In the data below, set down exactly the lines from the one containing "ATOM 54 N N" up to and including the one containing "ATOM 83 O O". Leave the pictures out.

Excerpts from a dataset
┄┄┄┄┄┄

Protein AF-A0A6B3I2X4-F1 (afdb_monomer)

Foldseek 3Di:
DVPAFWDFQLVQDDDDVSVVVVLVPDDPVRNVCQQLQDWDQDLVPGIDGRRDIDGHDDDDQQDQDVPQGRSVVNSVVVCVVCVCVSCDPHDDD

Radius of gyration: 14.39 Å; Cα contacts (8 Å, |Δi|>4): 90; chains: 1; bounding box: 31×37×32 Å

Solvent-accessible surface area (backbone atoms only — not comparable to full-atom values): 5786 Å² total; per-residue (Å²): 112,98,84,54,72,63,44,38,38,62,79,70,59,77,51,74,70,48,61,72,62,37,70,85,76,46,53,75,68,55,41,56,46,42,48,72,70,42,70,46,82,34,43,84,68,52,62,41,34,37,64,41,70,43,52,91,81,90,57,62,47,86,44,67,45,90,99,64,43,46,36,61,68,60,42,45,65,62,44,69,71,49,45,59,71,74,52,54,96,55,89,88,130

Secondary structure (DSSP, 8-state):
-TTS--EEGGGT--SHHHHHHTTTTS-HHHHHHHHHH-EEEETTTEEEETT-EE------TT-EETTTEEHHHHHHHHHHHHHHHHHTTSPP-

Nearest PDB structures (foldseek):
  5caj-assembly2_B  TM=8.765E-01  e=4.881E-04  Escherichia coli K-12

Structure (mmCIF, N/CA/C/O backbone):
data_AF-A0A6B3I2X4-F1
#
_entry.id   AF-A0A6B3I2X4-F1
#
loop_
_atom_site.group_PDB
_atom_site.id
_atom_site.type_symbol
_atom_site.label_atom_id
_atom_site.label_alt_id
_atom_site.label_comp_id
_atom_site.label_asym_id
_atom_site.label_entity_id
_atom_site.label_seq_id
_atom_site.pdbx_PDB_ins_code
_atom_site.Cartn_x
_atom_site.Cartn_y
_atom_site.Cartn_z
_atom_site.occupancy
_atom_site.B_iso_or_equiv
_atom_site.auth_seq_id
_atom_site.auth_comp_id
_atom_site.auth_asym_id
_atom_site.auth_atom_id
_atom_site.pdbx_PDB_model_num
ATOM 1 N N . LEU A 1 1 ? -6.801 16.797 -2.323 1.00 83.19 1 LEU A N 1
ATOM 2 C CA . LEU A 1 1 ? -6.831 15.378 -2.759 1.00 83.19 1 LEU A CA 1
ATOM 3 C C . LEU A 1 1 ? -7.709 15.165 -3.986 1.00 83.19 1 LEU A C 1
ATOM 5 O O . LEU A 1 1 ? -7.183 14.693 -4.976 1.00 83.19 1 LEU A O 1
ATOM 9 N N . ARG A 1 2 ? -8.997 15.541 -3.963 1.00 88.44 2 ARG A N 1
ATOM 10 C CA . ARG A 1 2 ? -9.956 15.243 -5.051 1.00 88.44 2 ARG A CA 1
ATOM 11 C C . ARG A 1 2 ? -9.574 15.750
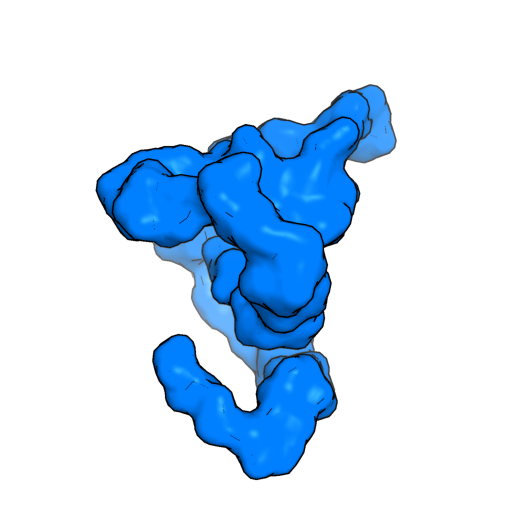 -6.455 1.00 88.44 2 ARG A C 1
ATOM 13 O O . ARG A 1 2 ? -10.031 15.177 -7.428 1.00 88.44 2 ARG A O 1
ATOM 20 N N . THR A 1 3 ? -8.753 16.792 -6.557 1.00 94.25 3 THR A N 1
ATOM 21 C CA . THR A 1 3 ? -8.311 17.401 -7.828 1.00 94.25 3 THR A CA 1
ATOM 22 C C . THR A 1 3 ? -6.803 17.281 -8.066 1.00 94.25 3 THR A C 1
ATOM 24 O O . THR A 1 3 ? -6.284 17.838 -9.028 1.00 94.25 3 THR A O 1
ATOM 27 N N . ALA A 1 4 ? -6.074 16.606 -7.173 1.00 94.00 4 ALA A N
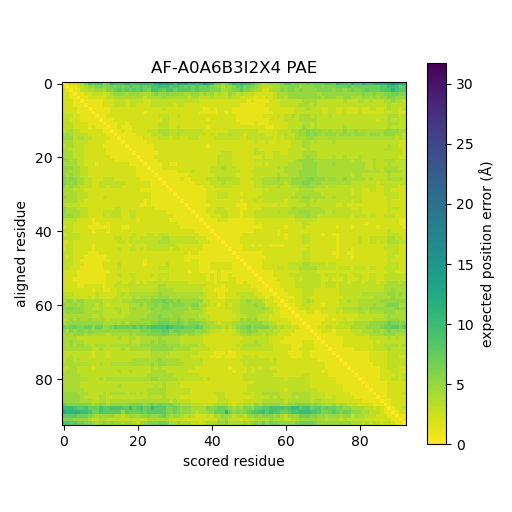 1
ATOM 28 C CA . ALA A 1 4 ? -4.625 16.497 -7.283 1.00 94.00 4 ALA A CA 1
ATOM 29 C C . ALA A 1 4 ? -4.235 15.459 -8.345 1.00 94.00 4 ALA A C 1
ATOM 31 O O . ALA A 1 4 ? -4.893 14.428 -8.479 1.00 94.00 4 ALA A O 1
ATOM 32 N N . GLY A 1 5 ? -3.134 15.711 -9.057 1.00 96.38 5 GLY A N 1
ATOM 33 C CA . GLY A 1 5 ? -2.538 14.720 -9.952 1.00 96.38 5 GLY A CA 1
ATOM 34 C C . GLY A 1 5 ? -2.107 13.460 -9.197 1.00 96.38 5 GLY A C 1
ATOM 35 O O . GLY A 1 5 ? -1.795 13.508 -8.005 1.00 96.38 5 GLY A O 1
ATOM 36 N N . THR A 1 6 ? -2.082 12.328 -9.898 1.00 97.81 6 THR A N 1
ATOM 37 C CA . THR A 1 6 ? -1.744 11.021 -9.321 1.00 97.81 6 THR A CA 1
ATOM 38 C C . THR A 1 6 ? -0.460 10.461 -9.912 1.00 97.81 6 THR A C 1
ATOM 40 O O . THR A 1 6 ? -0.144 10.707 -11.079 1.00 97.81 6 THR A O 1
ATOM 43 N N . ARG A 1 7 ? 0.263 9.669 -9.119 1.00 96.56 7 ARG A N 1
ATOM 44 C CA . ARG A 1 7 ? 1.435 8.887 -9.539 1.00 96.56 7 ARG A CA 1
ATOM 45 C C . ARG A 1 7 ? 1.308 7.455 -9.013 1.00 96.56 7 ARG A C 1
ATOM 47 O O . ARG A 1 7 ? 0.568 7.258 -8.047 1.00 96.56 7 ARG A O 1
ATOM 54 N N . PRO A 1 8 ? 1.979 6.467 -9.628 1.00 96.31 8 PRO A N 1
ATOM 55 C CA . PRO A 1 8 ? 2.051 5.120 -9.071 1.00 96.31 8 PRO A CA 1
ATOM 56 C C . PRO A 1 8 ? 2.560 5.143 -7.626 1.00 96.31 8 PRO A C 1
ATOM 58 O O . PRO A 1 8 ? 3.507 5.862 -7.312 1.00 96.31 8 PRO A O 1
ATOM 61 N N . ALA A 1 9 ? 1.950 4.352 -6.749 1.00 96.50 9 ALA A N 1
ATOM 62 C CA . ALA A 1 9 ? 2.293 4.291 -5.333 1.00 96.50 9 ALA A CA 1
ATOM 63 C C . ALA A 1 9 ? 3.776 3.957 -5.094 1.00 96.50 9 ALA A C 1
ATOM 65 O O . ALA A 1 9 ? 4.398 4.531 -4.203 1.00 96.50 9 ALA A O 1
ATOM 66 N N . GLY A 1 10 ? 4.362 3.095 -5.933 1.00 95.56 10 GLY A N 1
ATOM 67 C CA . GLY A 1 10 ? 5.784 2.744 -5.885 1.00 95.56 10 GLY A CA 1
ATOM 68 C C . GLY A 1 10 ? 6.744 3.910 -6.158 1.00 95.56 10 GLY A C 1
ATOM 69 O O . GLY A 1 10 ? 7.925 3.782 -5.876 1.00 95.56 10 GLY A O 1
ATOM 70 N N . GLU A 1 11 ? 6.255 5.044 -6.674 1.00 95.25 11 GLU A N 1
ATOM 71 C CA . GLU A 1 11 ? 7.034 6.281 -6.844 1.00 95.25 11 GLU A CA 1
ATOM 72 C C . GLU A 1 11 ? 6.811 7.297 -5.710 1.00 95.25 11 GLU A C 1
ATOM 74 O O . GLU A 1 11 ? 7.455 8.346 -5.684 1.00 95.25 11 GLU A
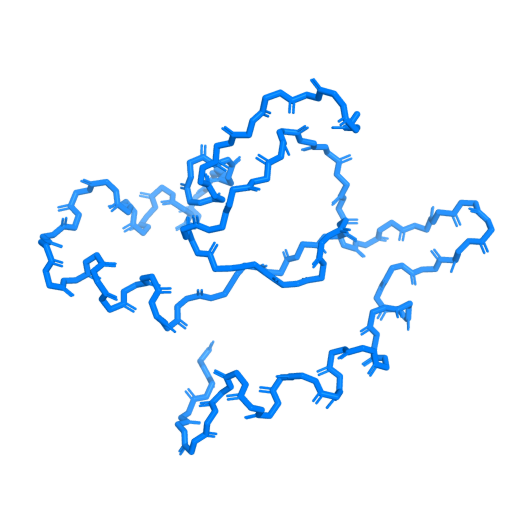 O 1
ATOM 79 N N . LEU A 1 12 ? 5.845 7.050 -4.819 1.00 95.12 12 LEU A N 1
ATOM 80 C CA . LEU A 1 12 ? 5.432 8.000 -3.781 1.00 95.12 12 LEU A CA 1
ATOM 81 C C . LEU A 1 12 ? 5.987 7.656 -2.404 1.00 95.12 12 LEU A C 1
ATOM 83 O O . LEU A 1 12 ? 6.235 8.563 -1.608 1.00 95.12 12 LEU A O 1
ATOM 87 N N . TYR A 1 13 ? 6.151 6.366 -2.112 1.00 93.31 13 TYR A N 1
ATOM 88 C CA . TYR A 1 13 ? 6.745 5.911 -0.863 1.00 93.31 13 TYR A CA 1
ATOM 89 C C . TYR A 1 13 ? 8.263 5.820 -0.994 1.00 93.31 13 TYR A C 1
ATOM 91 O O . TYR A 1 13 ? 8.778 5.216 -1.929 1.00 93.31 13 TYR A O 1
ATOM 99 N N . THR A 1 14 ? 8.966 6.430 -0.044 1.00 93.12 14 THR A N 1
ATOM 100 C CA . THR A 1 14 ? 10.428 6.533 -0.034 1.00 93.12 14 THR A CA 1
ATOM 101 C C . THR A 1 14 ? 11.001 6.178 1.334 1.00 93.12 14 THR A C 1
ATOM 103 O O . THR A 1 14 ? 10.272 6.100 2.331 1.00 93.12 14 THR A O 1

┄┄┄┄┄┄

[Answer to the problem]
ATOM 54 N N . PRO A 1 8 ? 1.979 6.467 -9.628 1.00 96.31 8 PRO A N 1
ATOM 55 C CA . PRO A 1 8 ? 2.051 5.120 -9.071 1.00 96.31 8 PRO A CA 1
ATOM 56 C C . PRO A 1 8 ? 2.560 5.143 -7.626 1.00 96.31 8 PRO A C 1
ATOM 58 O O . PRO A 1 8 ? 3.507 5.862 -7.312 1.00 96.31 8 PRO A O 1
ATOM 61 N N . ALA A 1 9 ? 1.950 4.352 -6.749 1.00 96.50 9 ALA A N 1
ATOM 62 C CA . ALA A 1 9 ? 2.293 4.291 -5.333 1.00 96.50 9 ALA A CA 1
ATOM 63 C C . ALA A 1 9 ? 3.776 3.957 -5.094 1.00 96.50 9 ALA A C 1
ATOM 65 O O . ALA A 1 9 ? 4.398 4.531 -4.203 1.00 96.50 9 ALA A O 1
ATOM 66 N N . GLY A 1 10 ? 4.362 3.095 -5.933 1.00 95.56 10 GLY A N 1
ATOM 67 C CA . GLY A 1 10 ? 5.784 2.744 -5.885 1.00 95.56 10 GLY A CA 1
ATOM 68 C C . GLY A 1 10 ? 6.744 3.910 -6.158 1.00 95.56 10 GLY A C 1
ATOM 69 O O . GLY A 1 10 ? 7.925 3.782 -5.876 1.00 95.56 10 GLY A O 1
ATOM 70 N N . GLU A 1 11 ? 6.255 5.044 -6.674 1.00 95.25 11 GLU A N 1
ATOM 71 C CA . GLU A 1 11 ? 7.034 6.281 -6.844 1.00 95.25 11 GLU A CA 1
ATOM 72 C C . GLU A 1 11 ? 6.811 7.297 -5.710 1.00 95.25 11 GLU A C 1
ATOM 74 O O . GLU A 1 11 ? 7.455 8.346 -5.684 1.00 95.25 11 GLU A
 O 1
ATOM 79 N N . LEU A 1 12 ? 5.845 7.050 -4.819 1.00 95.12 12 LEU A N 1
ATOM 80 C CA . LEU A 1 12 ? 5.432 8.000 -3.781 1.00 95.12 12 LEU A CA 1
ATOM 81 C C . LEU A 1 12 ? 5.987 7.656 -2.404 1.00 95.12 12 LEU A C 1
ATOM 83 O O . LEU A 1 12 ? 6.235 8.563 -1.608 1.00 95.12 12 LEU A O 1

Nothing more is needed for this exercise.